Additionally, these periodic reviews improve the chances of catching issues that could lead to faulty products or operational efficiencies. They encourage better visibility that limits the likelihood of an unaddressed issue causing long-term problems.
Increasing Marketplace Competitiveness
The most recent version of ISO 13485 requires that certified companies insist that any subcontractors conform to the standard, too. That means the commitment to quality extends beyond a particular organization. Many potential customers appreciate that, knowing that working with any new company poses challenges. ISO 13485 reduces many of them with its emphasis on quality.
Also, since ISO 13485 is an internationally recognized standard, it can help in cases where company leaders want to expand into other countries and boost their chances of success. Certification assists organizational leaders in conveying that they take quality seriously.
It’s vital to convince stakeholders of efforts to prioritize quality since medical devices directly affect people’s lives. Minimizing the chances of harm and increasing positive outcomes helps potential customers build trust in a company and decide it makes sense to work with or purchase from them.
Helping Products Stay on the Market Without Issues
Statistics indicate that approximately 4,500 medical devices and drugs get taken off the market owing to recalls. Just as managerial reviews of ISO 13485 processes can prevent persistent issues, a certified company is less likely to experience problems that lead to getting products pulled from shelves. In addition to the lost profits that such events cause, recalls can permanently damage the public’s reputation, making many people perceive a troubled brand as unsafe.
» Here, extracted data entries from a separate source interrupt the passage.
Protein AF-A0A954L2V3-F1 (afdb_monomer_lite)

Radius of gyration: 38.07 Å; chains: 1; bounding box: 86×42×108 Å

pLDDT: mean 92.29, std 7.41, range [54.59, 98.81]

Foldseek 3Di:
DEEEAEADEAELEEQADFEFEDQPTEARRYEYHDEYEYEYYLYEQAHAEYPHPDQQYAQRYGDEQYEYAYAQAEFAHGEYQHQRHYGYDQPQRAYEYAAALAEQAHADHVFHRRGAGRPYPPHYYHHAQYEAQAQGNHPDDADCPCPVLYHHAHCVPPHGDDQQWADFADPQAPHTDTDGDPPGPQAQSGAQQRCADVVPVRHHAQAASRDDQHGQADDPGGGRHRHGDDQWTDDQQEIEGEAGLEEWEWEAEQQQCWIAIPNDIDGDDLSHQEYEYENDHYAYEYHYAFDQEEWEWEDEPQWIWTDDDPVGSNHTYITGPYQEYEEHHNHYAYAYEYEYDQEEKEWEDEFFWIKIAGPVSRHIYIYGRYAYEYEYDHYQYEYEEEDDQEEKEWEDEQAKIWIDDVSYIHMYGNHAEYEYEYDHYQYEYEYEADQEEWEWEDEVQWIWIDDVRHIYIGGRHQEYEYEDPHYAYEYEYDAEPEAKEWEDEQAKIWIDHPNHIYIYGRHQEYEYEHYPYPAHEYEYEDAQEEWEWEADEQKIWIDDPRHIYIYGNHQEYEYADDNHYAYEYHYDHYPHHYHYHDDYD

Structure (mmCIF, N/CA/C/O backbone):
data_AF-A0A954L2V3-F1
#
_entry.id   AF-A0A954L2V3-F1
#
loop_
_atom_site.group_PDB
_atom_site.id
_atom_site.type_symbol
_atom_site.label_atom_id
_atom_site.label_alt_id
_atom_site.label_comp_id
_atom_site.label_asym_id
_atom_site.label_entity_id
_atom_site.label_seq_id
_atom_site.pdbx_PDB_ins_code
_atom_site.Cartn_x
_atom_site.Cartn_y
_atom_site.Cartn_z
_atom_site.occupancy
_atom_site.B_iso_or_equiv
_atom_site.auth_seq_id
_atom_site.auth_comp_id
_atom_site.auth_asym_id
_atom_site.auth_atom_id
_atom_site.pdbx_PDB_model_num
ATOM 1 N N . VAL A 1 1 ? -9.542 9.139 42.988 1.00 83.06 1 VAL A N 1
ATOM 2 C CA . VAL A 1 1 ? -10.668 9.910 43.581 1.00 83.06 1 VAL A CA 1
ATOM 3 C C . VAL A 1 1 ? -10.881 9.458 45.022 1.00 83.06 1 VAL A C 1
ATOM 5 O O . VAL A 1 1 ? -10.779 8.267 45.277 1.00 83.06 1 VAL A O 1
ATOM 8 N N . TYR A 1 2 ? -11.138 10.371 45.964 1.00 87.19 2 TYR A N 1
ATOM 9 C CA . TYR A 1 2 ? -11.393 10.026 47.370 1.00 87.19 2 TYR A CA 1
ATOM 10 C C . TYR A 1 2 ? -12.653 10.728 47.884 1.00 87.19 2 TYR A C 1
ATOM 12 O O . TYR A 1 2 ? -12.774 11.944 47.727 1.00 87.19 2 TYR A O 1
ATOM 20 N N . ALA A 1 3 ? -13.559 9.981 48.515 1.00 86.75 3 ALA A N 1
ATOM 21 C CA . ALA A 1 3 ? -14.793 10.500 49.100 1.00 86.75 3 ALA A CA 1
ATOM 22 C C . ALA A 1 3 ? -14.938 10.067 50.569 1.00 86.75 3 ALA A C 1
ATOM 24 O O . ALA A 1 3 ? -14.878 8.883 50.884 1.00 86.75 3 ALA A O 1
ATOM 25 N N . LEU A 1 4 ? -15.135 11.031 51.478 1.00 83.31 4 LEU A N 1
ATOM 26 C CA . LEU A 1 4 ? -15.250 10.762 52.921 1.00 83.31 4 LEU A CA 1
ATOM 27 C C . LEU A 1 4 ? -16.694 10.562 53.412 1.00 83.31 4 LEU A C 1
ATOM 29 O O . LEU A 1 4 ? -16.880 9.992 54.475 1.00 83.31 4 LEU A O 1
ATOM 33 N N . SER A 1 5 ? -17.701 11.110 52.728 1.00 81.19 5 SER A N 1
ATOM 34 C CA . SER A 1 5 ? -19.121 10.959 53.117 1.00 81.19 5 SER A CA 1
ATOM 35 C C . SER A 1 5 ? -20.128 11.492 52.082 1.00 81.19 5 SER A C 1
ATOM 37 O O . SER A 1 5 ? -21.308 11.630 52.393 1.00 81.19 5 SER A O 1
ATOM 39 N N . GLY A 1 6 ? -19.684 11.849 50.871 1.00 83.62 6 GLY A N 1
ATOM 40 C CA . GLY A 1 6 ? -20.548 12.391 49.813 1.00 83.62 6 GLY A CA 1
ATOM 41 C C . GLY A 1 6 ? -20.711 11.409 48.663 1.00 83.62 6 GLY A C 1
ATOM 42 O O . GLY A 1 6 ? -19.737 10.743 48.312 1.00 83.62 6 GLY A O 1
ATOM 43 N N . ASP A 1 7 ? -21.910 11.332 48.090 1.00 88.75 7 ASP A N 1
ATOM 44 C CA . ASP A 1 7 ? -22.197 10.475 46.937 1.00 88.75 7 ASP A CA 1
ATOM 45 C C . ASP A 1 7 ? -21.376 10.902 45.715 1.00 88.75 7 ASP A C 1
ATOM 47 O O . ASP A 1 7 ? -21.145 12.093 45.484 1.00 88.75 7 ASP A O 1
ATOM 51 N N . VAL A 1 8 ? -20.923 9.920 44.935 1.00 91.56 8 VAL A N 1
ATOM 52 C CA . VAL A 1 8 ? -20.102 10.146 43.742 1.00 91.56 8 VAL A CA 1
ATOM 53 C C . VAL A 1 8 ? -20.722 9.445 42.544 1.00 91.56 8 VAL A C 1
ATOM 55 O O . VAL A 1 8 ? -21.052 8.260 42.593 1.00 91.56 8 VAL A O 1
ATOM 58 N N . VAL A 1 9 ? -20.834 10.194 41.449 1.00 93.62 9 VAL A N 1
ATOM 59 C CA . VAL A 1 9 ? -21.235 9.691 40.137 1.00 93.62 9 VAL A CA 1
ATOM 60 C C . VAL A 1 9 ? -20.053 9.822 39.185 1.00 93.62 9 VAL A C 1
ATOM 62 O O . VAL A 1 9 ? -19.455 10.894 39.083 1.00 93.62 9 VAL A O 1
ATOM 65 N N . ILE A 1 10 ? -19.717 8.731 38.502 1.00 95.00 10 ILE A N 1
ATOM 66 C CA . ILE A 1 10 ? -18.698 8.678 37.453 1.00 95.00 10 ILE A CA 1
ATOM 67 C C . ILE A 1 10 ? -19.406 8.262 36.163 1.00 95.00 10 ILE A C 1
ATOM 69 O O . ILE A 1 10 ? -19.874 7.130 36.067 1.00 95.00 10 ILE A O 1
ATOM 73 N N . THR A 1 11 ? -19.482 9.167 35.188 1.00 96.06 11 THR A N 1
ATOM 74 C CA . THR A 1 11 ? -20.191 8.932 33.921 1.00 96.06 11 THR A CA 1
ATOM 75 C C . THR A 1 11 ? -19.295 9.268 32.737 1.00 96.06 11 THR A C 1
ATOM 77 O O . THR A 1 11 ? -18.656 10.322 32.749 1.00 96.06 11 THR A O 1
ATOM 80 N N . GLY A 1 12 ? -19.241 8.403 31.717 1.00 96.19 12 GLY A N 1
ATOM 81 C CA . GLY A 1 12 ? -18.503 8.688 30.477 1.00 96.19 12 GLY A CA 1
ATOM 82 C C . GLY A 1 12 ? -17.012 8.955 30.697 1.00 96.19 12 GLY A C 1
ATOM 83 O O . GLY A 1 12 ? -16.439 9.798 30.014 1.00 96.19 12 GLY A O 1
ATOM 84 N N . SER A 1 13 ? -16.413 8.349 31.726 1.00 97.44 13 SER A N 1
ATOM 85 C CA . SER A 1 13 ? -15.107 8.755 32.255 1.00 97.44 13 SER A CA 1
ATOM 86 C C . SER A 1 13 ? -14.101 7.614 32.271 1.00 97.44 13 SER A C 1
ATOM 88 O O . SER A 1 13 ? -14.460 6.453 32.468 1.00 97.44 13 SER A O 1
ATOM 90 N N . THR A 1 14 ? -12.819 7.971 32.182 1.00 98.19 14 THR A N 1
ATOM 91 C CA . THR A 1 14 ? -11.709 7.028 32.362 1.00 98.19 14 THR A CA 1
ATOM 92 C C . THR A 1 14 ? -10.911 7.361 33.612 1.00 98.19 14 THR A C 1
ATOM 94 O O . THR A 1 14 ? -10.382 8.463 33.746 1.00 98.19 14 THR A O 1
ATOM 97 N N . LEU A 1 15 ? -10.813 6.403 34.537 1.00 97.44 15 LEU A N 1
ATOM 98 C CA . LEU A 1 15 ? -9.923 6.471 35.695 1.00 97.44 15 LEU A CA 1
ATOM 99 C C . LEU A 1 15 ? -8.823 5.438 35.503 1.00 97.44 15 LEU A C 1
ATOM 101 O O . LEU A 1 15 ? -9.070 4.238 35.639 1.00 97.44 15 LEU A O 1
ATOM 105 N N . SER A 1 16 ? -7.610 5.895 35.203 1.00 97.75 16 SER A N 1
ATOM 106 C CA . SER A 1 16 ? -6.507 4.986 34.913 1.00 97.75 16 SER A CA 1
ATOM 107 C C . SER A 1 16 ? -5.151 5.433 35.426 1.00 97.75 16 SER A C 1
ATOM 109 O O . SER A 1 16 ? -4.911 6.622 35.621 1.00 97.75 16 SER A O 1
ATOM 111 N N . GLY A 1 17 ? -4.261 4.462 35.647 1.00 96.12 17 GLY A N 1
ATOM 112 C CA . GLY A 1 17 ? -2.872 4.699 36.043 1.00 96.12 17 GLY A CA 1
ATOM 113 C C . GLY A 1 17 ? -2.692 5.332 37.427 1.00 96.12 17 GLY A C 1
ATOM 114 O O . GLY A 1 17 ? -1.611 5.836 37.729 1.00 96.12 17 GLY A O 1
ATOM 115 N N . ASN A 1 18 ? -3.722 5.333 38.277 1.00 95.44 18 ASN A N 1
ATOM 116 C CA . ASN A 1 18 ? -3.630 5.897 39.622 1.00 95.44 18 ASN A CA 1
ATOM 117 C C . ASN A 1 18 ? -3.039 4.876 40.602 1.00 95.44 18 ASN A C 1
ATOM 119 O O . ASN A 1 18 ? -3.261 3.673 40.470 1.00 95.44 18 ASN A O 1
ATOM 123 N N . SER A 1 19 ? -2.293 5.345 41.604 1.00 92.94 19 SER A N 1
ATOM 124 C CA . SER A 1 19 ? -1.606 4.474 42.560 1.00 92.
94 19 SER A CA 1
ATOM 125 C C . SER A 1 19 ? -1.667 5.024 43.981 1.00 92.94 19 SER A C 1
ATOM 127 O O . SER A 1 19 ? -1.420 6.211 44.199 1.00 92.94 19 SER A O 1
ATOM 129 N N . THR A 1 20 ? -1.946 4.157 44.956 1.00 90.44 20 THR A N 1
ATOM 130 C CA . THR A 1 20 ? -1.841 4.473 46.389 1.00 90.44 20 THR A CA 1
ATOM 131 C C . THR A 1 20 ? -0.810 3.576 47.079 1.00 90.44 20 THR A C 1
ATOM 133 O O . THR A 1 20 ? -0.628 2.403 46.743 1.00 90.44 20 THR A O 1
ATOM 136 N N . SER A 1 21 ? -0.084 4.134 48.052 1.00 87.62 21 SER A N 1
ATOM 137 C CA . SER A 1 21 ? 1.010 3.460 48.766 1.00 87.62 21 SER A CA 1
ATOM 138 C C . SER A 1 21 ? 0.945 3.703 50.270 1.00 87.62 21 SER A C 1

However, corrective and preventive actions get built into the ISO 13485 framework, helping company representatives identify and tackle problems faster than they otherwise might. It’s also advantageous that getting certified can help create and maintain a culture of personal responsibility within the organization.
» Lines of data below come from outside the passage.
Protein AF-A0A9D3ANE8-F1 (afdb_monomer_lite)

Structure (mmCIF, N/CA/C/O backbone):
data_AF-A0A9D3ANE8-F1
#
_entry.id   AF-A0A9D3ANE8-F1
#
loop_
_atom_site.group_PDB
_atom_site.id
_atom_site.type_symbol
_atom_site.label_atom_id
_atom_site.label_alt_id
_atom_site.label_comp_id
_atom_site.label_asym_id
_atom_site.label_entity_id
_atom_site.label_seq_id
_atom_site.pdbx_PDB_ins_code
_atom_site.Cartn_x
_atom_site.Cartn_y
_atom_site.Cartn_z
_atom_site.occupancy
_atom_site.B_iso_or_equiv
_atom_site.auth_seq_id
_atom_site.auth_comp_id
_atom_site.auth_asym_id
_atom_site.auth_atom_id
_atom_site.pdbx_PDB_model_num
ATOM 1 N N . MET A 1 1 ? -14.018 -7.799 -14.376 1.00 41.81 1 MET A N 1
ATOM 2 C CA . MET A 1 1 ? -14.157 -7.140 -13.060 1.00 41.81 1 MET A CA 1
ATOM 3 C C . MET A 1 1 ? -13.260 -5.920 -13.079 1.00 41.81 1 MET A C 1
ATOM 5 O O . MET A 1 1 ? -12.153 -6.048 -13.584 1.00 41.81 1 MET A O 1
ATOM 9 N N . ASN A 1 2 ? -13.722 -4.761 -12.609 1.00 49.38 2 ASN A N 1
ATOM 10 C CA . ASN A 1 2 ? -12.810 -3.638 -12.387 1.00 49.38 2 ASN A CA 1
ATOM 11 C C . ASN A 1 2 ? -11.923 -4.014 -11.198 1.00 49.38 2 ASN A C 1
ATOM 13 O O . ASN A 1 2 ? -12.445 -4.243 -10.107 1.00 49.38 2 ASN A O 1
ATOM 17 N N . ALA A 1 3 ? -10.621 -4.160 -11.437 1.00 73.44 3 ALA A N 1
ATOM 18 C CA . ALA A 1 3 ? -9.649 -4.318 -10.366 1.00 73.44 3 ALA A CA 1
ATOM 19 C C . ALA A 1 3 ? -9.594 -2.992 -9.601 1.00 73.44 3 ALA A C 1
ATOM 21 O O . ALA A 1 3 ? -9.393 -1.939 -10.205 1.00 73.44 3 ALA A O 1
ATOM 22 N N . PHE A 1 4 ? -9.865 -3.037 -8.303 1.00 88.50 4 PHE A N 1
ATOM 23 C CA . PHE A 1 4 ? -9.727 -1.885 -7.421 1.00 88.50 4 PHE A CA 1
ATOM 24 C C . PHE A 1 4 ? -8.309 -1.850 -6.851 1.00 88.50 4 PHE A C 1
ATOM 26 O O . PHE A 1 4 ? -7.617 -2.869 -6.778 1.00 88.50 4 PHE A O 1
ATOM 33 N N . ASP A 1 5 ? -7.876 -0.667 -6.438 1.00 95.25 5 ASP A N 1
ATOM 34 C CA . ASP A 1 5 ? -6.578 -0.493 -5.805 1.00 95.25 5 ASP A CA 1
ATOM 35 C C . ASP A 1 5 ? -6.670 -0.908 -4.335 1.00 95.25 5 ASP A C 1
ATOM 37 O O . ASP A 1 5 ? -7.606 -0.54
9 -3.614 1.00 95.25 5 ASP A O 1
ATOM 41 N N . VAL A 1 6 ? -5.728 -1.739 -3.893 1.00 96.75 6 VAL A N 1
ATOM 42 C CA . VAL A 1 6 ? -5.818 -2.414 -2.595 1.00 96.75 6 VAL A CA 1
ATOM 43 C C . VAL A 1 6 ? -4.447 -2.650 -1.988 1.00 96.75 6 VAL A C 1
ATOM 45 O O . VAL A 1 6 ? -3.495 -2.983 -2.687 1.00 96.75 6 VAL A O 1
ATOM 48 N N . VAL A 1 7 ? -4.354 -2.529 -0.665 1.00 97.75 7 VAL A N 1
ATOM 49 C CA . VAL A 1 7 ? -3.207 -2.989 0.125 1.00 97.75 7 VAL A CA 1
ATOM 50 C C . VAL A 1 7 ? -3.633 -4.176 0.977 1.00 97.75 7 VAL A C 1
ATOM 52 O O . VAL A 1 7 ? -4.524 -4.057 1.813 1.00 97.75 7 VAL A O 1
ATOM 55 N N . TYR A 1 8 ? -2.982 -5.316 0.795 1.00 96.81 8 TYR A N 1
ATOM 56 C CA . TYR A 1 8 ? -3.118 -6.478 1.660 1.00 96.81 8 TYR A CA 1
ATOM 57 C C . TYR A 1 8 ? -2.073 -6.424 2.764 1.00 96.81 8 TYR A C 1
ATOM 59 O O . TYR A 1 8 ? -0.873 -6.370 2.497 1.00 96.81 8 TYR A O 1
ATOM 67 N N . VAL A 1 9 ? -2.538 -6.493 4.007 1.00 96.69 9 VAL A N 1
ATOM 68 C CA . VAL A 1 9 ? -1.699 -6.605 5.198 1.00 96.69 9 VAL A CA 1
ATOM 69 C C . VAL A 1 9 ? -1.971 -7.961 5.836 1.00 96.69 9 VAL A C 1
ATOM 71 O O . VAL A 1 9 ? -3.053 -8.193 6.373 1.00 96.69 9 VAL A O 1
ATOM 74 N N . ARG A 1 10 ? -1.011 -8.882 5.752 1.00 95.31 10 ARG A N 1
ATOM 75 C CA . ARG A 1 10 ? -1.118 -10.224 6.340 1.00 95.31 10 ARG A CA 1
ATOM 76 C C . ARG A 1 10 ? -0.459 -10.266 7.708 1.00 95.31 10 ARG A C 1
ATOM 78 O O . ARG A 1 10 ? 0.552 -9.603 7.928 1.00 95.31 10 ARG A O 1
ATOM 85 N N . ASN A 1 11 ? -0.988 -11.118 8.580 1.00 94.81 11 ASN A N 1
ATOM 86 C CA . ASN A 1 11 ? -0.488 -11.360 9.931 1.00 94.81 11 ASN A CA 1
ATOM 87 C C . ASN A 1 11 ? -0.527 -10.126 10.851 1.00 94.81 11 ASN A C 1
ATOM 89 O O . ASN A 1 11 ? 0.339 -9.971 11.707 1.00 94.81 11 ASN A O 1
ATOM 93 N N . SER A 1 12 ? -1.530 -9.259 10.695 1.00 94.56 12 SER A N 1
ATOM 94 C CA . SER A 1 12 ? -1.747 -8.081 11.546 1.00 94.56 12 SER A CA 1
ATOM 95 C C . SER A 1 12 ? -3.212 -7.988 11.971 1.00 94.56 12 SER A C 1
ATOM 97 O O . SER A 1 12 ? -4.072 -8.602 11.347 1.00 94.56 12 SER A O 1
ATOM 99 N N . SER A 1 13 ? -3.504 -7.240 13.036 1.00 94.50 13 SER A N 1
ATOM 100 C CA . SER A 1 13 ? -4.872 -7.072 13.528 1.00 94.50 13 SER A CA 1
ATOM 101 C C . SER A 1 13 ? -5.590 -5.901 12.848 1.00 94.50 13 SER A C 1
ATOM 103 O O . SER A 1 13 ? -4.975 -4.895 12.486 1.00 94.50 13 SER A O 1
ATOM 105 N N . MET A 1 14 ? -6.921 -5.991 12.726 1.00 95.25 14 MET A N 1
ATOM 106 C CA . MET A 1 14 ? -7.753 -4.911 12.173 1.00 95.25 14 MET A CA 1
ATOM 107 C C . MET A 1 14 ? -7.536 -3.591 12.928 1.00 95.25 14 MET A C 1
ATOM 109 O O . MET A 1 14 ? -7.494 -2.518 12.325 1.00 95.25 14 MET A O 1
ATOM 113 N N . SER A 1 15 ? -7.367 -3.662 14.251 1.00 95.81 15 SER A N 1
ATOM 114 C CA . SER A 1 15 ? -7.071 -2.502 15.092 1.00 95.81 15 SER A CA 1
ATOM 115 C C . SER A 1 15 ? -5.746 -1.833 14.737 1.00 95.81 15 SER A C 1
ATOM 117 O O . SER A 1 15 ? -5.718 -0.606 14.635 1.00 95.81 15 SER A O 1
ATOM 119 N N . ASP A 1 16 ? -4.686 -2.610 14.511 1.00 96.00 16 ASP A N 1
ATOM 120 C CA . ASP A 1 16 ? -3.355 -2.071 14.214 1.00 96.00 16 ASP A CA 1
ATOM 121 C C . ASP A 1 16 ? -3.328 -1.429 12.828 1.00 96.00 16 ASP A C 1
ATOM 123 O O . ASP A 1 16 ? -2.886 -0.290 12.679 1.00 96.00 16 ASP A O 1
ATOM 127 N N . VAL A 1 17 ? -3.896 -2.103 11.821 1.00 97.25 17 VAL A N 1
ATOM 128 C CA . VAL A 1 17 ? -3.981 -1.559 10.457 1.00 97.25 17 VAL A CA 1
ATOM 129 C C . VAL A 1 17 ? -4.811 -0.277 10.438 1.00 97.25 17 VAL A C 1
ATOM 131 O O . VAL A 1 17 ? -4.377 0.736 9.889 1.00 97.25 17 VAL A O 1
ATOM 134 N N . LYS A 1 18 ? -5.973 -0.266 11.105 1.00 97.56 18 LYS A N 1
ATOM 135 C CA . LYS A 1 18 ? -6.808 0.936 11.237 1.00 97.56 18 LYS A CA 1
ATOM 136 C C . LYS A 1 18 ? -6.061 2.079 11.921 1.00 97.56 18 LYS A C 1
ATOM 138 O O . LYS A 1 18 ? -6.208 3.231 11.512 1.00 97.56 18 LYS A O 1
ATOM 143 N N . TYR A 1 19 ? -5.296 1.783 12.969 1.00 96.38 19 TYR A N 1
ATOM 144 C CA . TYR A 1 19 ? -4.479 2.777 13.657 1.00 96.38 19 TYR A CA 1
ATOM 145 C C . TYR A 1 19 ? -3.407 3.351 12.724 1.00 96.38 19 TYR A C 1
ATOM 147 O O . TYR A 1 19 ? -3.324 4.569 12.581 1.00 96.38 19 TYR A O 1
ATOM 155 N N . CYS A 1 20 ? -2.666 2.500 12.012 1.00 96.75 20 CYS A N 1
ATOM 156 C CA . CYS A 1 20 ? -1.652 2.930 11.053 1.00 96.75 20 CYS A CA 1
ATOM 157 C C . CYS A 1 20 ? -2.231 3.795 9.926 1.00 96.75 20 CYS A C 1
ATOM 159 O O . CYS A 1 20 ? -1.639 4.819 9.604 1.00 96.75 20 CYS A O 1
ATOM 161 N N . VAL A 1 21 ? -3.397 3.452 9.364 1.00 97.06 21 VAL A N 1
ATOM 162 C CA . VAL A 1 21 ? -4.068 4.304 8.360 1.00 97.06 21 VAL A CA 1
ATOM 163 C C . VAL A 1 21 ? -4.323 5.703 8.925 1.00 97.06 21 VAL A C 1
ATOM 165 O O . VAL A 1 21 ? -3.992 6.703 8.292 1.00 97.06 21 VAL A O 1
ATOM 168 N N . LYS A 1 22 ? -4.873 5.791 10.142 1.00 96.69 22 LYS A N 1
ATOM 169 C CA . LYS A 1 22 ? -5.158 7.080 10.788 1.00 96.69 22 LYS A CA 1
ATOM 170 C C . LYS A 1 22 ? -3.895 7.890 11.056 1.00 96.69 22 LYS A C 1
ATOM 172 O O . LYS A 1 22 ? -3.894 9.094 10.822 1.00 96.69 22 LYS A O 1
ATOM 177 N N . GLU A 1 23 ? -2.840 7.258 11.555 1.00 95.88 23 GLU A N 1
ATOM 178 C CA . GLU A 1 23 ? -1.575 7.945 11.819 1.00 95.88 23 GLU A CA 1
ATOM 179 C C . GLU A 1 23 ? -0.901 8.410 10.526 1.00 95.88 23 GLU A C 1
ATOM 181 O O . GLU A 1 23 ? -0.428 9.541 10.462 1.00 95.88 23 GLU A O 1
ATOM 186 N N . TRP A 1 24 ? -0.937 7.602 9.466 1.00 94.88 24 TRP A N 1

Once an employee understands that a single missed step or ignored protocol could cause quality issues that affect a whole organization, they’ll likely become more conscious of their behaviors and choices made while working.
Plus, if a company does experience a recall, being ISO 13485-certified should make it easier to target where things went wrong and prevent future issues. Doing those things should bolster public trust and reassure people that a device manufacturer has its operations under control.
ISO 13485 Certifications Strengthens Medical Device Companies
The medical device sector is a high-pressure industry where people praise innovation as long as it doesn’t sacrifice user safety. Moreover, manufacturers must respond to demand spikes, as instances like the surge in ventilator needs during the COVID-19 pandemic showed.
Getting an ISO 13485 certification can help a company make positive, permanent quality and process improvements. Thus, representatives from certified companies often find that ISO 13485 contributes to organizational resilience. It’s not right for every organization, but the associated benefits make it well worth consideration.